**What you need to do**: Please copy, word for word, the line that contains "ATOM 253 C C" and every line after it through the end of the records, and nothing more.
[Opening Given data section]
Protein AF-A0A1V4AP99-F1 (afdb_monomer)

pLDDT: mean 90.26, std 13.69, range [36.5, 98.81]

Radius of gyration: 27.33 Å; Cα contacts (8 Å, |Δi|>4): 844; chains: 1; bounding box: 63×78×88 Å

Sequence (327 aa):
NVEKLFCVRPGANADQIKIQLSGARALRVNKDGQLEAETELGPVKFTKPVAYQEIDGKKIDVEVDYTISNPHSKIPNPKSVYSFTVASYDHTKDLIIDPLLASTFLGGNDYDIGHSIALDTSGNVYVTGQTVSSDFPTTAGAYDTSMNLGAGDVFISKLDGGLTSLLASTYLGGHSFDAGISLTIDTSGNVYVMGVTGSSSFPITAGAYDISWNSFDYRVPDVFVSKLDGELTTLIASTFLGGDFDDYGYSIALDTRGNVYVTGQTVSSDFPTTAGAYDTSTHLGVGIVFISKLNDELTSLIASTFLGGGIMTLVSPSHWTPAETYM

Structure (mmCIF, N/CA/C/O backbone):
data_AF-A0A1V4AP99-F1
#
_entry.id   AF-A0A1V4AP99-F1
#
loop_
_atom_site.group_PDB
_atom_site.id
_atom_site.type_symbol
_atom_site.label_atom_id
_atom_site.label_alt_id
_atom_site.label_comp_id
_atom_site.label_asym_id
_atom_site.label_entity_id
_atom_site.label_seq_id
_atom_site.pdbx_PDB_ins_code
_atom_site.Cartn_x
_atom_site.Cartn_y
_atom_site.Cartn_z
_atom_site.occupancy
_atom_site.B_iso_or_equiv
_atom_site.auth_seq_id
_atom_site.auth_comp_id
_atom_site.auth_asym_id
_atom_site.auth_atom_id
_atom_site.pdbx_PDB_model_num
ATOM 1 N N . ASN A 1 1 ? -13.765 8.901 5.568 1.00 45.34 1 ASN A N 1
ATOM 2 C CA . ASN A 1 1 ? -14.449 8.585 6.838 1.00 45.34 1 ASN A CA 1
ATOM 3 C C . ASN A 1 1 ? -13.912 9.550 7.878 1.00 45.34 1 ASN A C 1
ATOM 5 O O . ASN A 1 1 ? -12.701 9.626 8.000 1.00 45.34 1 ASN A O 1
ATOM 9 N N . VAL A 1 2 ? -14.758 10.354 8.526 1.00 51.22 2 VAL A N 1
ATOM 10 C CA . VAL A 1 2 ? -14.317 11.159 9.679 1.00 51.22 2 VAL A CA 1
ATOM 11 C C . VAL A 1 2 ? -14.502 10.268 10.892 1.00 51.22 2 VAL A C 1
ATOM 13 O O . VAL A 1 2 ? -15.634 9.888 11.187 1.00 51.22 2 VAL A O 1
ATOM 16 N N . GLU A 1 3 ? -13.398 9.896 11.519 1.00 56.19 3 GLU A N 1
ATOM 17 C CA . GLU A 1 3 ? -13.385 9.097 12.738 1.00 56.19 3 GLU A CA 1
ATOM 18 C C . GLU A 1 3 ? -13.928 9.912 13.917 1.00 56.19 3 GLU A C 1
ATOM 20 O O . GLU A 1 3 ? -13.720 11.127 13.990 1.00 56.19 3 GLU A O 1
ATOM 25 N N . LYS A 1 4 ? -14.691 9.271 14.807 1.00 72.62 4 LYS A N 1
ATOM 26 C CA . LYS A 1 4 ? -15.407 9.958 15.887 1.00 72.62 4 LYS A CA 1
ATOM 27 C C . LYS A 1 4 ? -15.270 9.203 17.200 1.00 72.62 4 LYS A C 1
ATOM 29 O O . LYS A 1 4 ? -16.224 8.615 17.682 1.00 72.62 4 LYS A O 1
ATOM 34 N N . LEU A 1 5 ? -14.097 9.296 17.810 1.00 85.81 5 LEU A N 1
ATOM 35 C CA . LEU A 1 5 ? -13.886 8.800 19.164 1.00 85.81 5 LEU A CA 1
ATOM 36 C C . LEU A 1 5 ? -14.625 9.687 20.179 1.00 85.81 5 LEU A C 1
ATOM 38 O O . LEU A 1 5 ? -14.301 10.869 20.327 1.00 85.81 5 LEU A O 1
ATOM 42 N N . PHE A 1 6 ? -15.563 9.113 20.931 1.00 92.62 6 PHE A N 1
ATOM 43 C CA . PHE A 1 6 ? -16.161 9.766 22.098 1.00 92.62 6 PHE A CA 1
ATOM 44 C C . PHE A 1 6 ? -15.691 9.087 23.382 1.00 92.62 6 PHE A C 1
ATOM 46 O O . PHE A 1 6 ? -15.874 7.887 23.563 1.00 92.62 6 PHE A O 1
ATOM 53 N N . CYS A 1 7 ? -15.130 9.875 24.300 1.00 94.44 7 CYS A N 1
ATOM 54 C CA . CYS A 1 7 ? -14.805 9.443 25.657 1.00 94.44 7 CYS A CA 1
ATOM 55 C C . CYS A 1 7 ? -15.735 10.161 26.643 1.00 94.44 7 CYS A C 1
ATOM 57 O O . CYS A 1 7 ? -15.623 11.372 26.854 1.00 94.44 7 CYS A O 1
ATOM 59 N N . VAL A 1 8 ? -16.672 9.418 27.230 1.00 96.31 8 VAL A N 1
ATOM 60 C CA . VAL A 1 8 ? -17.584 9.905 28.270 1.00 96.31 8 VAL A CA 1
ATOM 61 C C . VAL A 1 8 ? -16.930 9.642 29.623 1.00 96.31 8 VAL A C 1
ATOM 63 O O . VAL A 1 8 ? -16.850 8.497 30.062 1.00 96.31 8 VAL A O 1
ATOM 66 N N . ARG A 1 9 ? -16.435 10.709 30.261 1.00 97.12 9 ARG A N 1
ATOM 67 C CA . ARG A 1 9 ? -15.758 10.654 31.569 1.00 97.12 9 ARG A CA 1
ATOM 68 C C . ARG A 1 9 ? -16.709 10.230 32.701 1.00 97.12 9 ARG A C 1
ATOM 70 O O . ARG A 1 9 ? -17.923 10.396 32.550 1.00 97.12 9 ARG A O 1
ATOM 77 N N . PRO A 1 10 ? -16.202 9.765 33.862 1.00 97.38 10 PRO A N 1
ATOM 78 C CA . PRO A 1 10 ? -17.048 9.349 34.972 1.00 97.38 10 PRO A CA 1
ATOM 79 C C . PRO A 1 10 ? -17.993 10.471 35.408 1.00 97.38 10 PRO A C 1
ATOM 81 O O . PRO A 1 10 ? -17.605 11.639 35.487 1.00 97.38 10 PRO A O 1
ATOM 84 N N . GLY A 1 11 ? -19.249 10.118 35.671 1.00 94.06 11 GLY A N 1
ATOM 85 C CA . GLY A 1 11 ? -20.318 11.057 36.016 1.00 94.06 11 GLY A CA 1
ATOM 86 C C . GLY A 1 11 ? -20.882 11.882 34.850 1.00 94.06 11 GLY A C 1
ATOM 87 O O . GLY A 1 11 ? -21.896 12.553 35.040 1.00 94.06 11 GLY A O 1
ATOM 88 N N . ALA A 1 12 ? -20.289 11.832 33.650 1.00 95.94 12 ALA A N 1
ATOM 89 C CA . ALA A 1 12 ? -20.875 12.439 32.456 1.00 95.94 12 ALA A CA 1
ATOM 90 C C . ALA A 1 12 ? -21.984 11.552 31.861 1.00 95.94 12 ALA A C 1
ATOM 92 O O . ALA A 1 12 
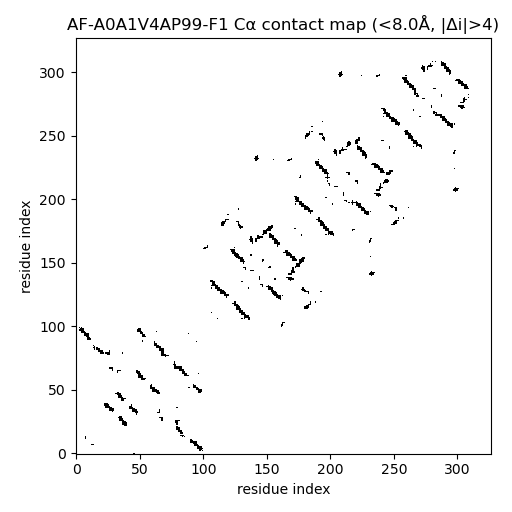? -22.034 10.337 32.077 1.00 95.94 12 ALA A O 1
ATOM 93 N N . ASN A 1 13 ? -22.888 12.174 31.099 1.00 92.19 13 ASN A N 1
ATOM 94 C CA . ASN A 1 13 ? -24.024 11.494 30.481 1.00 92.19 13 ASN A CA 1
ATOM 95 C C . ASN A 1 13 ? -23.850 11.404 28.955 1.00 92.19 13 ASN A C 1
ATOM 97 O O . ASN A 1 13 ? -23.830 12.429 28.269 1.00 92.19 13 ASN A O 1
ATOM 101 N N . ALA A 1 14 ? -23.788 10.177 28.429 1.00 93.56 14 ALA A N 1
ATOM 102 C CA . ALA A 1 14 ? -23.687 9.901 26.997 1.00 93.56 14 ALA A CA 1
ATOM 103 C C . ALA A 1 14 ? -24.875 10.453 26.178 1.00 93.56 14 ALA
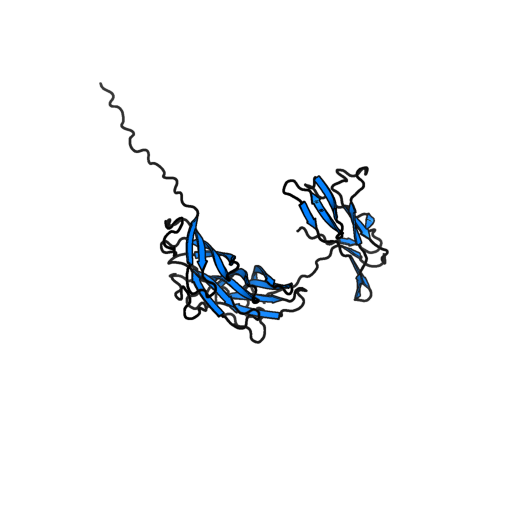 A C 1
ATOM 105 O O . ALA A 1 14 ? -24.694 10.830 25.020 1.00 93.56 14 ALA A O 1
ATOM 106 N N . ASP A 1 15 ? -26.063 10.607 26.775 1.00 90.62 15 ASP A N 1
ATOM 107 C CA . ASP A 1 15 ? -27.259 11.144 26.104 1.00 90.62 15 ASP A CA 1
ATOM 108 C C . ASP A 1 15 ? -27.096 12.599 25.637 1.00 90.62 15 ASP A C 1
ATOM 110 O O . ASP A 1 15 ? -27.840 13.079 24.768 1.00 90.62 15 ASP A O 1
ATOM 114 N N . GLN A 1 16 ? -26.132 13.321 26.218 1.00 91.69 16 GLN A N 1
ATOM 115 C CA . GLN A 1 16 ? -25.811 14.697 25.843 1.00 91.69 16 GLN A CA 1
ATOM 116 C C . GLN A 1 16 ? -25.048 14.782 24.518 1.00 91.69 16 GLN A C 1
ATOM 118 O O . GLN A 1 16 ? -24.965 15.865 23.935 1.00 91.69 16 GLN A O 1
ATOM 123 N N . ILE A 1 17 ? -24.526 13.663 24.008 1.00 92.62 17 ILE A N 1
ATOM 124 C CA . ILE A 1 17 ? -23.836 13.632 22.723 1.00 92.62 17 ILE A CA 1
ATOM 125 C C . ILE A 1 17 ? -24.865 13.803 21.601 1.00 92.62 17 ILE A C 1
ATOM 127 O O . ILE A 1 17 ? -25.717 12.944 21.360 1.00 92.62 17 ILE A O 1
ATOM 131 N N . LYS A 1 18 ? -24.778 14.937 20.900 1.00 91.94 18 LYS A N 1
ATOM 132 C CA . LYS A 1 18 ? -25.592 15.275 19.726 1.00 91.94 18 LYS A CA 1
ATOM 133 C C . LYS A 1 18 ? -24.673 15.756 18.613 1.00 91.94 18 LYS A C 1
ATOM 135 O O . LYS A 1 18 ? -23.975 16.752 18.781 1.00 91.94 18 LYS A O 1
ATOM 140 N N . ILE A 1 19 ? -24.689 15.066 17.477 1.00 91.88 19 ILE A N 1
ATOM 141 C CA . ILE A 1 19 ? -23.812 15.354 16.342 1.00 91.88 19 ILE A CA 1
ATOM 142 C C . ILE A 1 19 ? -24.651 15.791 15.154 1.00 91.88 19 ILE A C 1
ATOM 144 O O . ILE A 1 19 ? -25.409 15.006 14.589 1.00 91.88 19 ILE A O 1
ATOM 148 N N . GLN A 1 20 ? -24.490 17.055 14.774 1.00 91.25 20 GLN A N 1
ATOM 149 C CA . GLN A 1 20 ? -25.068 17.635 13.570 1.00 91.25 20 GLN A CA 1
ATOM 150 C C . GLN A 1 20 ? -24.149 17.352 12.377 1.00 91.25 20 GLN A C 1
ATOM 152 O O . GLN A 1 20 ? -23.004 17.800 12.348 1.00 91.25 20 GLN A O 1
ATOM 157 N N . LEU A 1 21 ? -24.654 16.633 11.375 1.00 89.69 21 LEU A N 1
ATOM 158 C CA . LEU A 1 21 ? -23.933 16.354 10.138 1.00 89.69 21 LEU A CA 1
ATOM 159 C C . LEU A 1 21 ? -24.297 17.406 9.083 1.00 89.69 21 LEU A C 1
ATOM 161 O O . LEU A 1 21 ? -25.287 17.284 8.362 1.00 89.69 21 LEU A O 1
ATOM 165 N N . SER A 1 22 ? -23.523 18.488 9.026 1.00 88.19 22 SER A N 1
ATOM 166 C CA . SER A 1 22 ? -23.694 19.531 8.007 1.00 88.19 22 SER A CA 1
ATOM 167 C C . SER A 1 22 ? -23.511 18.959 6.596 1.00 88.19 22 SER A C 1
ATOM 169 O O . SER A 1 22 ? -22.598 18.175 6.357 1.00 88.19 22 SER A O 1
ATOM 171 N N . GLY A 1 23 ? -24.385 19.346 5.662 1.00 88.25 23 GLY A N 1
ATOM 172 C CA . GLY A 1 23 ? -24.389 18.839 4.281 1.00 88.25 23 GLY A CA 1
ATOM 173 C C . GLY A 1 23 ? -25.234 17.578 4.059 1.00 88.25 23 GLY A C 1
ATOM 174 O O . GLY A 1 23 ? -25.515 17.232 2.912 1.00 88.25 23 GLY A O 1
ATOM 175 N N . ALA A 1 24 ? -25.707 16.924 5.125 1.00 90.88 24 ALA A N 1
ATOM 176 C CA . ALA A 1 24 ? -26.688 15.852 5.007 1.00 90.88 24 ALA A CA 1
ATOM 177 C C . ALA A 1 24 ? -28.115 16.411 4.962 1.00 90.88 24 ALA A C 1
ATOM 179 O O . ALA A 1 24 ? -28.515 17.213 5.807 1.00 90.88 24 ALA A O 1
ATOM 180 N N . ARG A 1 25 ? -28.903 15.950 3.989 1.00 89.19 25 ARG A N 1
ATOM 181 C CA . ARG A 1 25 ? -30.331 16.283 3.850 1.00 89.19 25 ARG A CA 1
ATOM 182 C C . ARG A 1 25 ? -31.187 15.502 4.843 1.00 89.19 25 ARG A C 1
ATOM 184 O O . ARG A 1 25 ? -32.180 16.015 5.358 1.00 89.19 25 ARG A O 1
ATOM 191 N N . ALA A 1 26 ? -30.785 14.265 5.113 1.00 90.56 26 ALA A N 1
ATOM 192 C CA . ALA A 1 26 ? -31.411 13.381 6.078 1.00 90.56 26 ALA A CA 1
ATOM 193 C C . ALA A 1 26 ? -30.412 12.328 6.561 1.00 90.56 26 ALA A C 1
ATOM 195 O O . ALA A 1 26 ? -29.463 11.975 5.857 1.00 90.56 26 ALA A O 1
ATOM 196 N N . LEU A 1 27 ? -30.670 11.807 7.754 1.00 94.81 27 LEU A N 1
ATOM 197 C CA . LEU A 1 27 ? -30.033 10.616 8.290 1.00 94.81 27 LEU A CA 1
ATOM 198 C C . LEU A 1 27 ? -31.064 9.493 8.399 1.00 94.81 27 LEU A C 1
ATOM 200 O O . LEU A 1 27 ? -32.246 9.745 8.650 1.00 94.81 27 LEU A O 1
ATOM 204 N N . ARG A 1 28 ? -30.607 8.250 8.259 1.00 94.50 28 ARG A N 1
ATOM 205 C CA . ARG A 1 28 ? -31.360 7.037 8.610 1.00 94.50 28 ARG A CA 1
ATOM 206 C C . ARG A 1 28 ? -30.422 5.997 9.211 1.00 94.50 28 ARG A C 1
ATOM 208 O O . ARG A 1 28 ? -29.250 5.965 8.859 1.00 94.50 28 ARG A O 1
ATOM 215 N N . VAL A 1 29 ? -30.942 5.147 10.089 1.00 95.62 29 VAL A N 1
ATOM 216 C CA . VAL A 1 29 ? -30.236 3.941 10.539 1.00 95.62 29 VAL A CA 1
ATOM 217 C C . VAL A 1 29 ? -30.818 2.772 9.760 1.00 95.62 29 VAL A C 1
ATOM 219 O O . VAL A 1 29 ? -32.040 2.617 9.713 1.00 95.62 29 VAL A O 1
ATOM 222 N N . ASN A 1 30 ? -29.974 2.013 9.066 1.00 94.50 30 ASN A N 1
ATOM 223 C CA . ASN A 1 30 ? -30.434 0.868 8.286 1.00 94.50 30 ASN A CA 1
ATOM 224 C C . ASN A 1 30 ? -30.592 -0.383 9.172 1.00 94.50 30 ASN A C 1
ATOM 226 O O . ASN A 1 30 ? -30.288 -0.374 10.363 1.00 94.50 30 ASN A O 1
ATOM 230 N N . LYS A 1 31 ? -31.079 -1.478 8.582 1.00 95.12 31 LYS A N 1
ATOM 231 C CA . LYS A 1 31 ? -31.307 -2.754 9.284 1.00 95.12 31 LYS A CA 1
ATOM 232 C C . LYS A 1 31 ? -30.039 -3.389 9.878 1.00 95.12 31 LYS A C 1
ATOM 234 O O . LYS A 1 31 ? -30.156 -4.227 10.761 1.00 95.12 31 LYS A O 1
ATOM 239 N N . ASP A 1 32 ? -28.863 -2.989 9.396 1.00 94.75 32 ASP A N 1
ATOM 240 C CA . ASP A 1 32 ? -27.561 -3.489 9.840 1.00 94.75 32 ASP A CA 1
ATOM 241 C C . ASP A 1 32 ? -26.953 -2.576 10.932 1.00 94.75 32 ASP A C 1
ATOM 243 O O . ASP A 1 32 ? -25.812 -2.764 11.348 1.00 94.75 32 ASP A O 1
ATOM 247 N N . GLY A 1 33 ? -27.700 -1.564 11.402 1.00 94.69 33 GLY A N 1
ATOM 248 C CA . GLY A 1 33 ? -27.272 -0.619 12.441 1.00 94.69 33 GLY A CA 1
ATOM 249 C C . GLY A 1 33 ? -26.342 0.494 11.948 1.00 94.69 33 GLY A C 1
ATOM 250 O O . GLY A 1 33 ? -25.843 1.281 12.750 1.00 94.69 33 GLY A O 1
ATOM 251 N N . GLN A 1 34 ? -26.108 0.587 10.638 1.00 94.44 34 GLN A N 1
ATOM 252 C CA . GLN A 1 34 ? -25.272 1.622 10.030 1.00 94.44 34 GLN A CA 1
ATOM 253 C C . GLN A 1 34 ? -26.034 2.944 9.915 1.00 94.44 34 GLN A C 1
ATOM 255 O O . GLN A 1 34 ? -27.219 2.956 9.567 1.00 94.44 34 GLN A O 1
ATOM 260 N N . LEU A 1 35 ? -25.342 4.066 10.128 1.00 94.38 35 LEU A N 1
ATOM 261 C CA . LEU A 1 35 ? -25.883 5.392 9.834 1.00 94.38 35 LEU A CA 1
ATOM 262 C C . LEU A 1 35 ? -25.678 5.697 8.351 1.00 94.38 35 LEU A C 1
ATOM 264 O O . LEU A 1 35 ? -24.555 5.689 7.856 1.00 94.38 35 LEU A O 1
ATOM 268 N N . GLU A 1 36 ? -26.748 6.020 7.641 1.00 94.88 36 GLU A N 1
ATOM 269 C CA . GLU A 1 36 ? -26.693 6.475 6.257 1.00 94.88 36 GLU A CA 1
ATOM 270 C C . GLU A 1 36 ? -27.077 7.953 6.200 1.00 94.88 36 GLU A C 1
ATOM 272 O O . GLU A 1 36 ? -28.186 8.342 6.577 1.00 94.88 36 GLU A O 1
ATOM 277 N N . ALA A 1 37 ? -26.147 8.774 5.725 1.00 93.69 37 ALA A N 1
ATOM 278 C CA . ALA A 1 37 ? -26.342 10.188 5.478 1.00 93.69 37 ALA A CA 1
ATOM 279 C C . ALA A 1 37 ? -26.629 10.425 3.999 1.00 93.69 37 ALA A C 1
[Closing Given data section]
**The answer**:
ATOM 253 C C . GLN A 1 34 ? -26.034 2.944 9.915 1.00 94.44 34 GLN A C 1
ATOM 255 O O . GLN A 1 34 ? -27.219 2.956 9.567 1.00 94.44 34 GLN A O 1
ATOM 260 N N . LEU A 1 35 ? -25.342 4.066 10.128 1.00 94.38 35 LEU A N 1
ATOM 261 C CA . LEU A 1 35 ? -25.883 5.392 9.834 1.00 94.38 35 LEU A CA 1
ATOM 262 C C . LEU A 1 35 ? -25.678 5.697 8.351 1.00 94.38 35 LEU A C 1
ATOM 264 O O . LEU A 1 35 ? -24.555 5.689 7.856 1.00 94.38 35 LEU A O 1
ATOM 268 N N . GLU A 1 36 ? -26.748 6.020 7.641 1.00 94.88 36 GLU A N 1
ATOM 269 C CA . GLU A 1 36 ? -26.693 6.475 6.257 1.00 94.88 36 GLU A CA 1
ATOM 270 C C . GLU A 1 36 ? -27.077 7.953 6.200 1.00 94.88 36 GLU A C 1
ATOM 272 O O . GLU A 1 36 ? -28.186 8.342 6.577 1.00 94.88 36 GLU A O 1
ATOM 277 N N . ALA A 1 37 ? -26.147 8.774 5.725 1.00 93.69 37 ALA A N 1
ATOM 278 C CA . ALA A 1 37 ? -26.342 10.188 5.478 1.00 93.69 37 ALA A CA 1
ATOM 279 C C . ALA A 1 37 ? -26.629 10.425 3.999 1.00 93.69 37 ALA A C 1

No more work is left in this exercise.